Thursday, July 17, 2014

SCOTUS with an agenda

This from BillMoyers.com on the recent decisions of the U. S. Supreme Court:

"The latest session of the US Supreme Court was especially contentious, with important decisions on the separation of church and state, organized labor, campaign finance reform, birth control and women's health, among others, splitting the court along its 5-4 conservative-liberal divide. . . .

"This week I speak with Linda Greenhouse, a New York Times columnist, and Dahlia Lithwick, a senior editor at Slate, about the latest rulings from the Supreme Court, a beat they've both covered for years.

"'You can't look at the Roberts court and say that they've done anything other than systematically unravel voting rights, women's rights, workers' rights [and] environmental progress,'  Lithwick tells me.
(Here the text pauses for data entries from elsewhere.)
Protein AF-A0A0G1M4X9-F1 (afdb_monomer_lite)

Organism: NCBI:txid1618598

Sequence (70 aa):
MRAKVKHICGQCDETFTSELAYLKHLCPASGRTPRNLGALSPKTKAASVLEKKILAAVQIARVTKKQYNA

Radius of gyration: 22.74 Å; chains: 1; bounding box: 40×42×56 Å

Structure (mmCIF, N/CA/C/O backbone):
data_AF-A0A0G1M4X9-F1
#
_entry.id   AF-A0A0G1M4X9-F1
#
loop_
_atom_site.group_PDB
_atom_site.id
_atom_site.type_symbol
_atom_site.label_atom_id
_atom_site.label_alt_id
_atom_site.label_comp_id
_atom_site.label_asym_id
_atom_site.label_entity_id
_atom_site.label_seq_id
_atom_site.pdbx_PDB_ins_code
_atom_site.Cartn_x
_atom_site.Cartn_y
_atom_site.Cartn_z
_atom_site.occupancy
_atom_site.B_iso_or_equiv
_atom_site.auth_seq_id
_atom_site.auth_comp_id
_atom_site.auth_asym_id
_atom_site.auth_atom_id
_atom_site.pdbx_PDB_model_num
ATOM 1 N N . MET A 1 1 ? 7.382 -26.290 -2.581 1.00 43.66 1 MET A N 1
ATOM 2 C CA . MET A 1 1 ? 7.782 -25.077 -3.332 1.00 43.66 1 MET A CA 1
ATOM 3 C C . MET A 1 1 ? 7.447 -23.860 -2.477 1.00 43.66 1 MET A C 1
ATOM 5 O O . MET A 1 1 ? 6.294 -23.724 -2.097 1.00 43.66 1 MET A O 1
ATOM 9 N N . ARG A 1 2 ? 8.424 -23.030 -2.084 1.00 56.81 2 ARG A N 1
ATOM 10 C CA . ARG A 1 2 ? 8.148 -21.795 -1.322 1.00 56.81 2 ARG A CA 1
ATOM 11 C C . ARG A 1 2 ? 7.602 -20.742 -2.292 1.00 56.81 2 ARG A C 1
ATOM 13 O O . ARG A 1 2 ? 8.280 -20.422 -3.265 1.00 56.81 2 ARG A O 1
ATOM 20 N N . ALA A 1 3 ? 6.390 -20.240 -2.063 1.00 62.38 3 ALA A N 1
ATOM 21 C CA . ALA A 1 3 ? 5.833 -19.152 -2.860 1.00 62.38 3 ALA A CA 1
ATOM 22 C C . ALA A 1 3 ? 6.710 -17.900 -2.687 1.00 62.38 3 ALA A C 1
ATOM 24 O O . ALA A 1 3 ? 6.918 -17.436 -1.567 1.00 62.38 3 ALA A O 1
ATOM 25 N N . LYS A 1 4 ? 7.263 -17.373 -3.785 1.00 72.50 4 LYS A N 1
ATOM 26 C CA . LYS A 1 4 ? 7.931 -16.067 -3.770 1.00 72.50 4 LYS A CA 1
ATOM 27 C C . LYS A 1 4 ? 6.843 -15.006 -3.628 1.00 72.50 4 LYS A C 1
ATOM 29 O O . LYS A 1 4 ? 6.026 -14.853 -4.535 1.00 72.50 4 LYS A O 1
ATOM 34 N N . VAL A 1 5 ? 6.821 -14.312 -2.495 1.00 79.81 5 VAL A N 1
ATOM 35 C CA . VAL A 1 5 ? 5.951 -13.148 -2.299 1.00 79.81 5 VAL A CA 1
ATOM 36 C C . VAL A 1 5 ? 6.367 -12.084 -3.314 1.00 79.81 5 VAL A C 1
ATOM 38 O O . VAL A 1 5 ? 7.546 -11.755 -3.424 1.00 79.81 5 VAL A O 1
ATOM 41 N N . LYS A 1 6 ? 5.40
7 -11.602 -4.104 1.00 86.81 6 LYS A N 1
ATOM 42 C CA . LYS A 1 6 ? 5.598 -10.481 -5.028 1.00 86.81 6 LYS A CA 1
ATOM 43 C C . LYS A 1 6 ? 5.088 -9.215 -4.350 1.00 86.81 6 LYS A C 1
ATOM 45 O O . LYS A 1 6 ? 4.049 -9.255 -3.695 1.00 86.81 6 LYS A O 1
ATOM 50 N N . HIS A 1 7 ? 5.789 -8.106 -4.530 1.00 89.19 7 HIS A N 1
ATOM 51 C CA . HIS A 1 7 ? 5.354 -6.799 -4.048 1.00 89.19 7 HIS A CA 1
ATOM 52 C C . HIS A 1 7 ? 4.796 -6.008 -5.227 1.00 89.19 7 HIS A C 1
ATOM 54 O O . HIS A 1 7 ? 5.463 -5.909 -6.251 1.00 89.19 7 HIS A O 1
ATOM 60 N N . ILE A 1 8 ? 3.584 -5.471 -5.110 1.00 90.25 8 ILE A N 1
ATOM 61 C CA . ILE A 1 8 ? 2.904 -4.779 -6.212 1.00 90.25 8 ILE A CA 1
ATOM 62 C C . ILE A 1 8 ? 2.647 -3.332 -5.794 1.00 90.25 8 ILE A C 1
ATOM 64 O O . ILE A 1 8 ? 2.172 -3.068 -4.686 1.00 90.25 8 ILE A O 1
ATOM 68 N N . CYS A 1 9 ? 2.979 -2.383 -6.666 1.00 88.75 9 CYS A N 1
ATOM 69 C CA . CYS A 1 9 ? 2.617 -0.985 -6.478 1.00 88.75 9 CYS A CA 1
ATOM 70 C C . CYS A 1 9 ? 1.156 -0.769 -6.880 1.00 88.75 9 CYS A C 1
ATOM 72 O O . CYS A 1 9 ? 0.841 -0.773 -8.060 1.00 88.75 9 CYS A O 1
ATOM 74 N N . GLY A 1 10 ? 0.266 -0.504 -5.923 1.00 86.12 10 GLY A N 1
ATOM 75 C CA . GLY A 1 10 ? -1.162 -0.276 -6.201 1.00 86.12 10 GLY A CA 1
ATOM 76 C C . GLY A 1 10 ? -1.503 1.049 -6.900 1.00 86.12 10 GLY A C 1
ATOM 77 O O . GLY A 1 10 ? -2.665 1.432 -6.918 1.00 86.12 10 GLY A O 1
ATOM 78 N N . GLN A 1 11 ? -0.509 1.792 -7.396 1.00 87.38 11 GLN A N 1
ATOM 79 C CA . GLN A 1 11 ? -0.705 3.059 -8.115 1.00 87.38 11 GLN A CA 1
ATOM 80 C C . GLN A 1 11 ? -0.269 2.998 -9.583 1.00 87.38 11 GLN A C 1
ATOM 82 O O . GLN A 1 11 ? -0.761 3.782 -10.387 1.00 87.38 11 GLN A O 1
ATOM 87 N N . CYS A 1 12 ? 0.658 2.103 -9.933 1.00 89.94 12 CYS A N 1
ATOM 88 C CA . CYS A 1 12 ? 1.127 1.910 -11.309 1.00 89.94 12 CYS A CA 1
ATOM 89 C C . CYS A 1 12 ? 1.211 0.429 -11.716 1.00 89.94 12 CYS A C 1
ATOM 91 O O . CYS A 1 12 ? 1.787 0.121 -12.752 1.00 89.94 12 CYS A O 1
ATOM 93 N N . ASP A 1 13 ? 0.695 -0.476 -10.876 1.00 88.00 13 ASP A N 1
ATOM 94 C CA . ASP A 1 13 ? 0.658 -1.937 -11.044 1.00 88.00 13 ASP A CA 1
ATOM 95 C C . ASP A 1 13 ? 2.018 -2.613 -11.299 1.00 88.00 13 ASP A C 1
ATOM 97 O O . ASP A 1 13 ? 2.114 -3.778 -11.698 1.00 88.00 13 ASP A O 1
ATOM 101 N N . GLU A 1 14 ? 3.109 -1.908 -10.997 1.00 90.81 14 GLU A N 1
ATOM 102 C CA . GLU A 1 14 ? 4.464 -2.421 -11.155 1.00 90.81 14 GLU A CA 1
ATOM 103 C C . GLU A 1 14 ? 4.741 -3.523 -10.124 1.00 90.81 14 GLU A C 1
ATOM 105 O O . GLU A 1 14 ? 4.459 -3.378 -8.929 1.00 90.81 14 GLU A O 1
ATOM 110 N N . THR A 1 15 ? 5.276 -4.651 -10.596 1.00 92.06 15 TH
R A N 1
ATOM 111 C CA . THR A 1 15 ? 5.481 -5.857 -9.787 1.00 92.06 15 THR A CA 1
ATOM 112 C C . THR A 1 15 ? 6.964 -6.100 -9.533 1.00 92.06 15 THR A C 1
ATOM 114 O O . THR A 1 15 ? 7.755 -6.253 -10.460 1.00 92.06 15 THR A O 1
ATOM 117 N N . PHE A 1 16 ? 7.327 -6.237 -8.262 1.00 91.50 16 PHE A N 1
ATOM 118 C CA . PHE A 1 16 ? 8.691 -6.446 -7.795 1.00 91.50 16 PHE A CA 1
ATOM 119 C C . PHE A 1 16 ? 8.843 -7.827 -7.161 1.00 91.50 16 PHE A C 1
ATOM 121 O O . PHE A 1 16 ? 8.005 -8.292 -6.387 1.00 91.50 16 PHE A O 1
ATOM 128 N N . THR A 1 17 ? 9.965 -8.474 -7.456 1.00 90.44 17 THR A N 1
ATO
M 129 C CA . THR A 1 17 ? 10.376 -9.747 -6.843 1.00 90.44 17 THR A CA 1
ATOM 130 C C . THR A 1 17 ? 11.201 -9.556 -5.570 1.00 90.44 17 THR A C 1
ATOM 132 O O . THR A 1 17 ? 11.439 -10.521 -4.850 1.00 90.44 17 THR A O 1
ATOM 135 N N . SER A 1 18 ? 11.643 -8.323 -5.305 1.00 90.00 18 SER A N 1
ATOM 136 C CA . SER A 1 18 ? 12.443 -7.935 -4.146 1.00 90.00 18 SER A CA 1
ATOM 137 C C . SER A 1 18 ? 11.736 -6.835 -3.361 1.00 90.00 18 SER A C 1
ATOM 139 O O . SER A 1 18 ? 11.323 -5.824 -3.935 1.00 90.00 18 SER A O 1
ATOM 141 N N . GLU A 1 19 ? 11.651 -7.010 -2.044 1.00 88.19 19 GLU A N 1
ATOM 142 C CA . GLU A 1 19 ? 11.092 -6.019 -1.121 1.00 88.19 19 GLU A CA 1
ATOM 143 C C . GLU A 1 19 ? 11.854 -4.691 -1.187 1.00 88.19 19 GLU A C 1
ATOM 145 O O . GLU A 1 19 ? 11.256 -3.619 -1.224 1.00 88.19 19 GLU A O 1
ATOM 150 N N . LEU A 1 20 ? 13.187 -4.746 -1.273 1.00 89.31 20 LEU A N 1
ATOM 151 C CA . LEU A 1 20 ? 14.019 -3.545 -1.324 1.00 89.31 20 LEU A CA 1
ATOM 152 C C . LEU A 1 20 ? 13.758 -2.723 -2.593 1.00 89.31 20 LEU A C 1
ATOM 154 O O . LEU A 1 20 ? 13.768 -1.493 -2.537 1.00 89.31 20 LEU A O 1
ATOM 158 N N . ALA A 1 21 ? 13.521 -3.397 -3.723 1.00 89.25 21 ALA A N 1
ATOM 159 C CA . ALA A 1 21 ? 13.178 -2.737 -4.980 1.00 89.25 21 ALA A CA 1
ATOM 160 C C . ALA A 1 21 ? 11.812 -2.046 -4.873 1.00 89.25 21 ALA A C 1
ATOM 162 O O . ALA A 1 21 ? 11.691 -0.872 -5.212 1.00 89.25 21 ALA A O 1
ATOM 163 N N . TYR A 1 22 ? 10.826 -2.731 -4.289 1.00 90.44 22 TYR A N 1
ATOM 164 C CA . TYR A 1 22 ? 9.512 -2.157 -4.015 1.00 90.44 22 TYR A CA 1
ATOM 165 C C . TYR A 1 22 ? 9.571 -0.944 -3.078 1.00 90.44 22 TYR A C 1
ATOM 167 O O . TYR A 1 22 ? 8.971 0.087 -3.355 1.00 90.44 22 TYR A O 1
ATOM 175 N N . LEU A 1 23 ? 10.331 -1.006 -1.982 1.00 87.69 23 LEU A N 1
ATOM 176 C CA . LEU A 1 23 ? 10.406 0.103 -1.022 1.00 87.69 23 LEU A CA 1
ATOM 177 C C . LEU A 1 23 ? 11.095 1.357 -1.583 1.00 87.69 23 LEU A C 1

"Greenhouse adds: 'I think it's hard for anybody looking at this court objectively to come away not thinking that it's a court in pursuit of an agenda.'"
And I would add that it's not just the decisions that are undermining the respect for the court.   The conservatives' majority opinions often seem to be ignorant of, or at least to ignore, the important context and the obvious, expectible consequences -- as seen already in (1) the campaign finance glut;  (2) the gutting of the Voting Rights Act leading to all these voter suppression laws; and (3) removing the buffer zones at entrances to women's health centers that perform abortions.    These make the conservative majority members seem either clueless or willfully disingenuous.

Now I would agree that there are certain decisions about basic human and civil rights where consequences should not be the prime consideration, especially when there is a way for congress to address negative consequences.    But when common sense tells the ordinary citizen what consequences will ensue, while the majority opinion declares otherwise, it erodes respect and trust.

In my opinion, when it's Sam Alito, it makes him look inept, superficial, and sometimes just silly.   When it's Scalia or Thomas, it looks craven and malicious.   And Thomas?   He is very definitely calculating . . . with an agenda that is something beyond principle.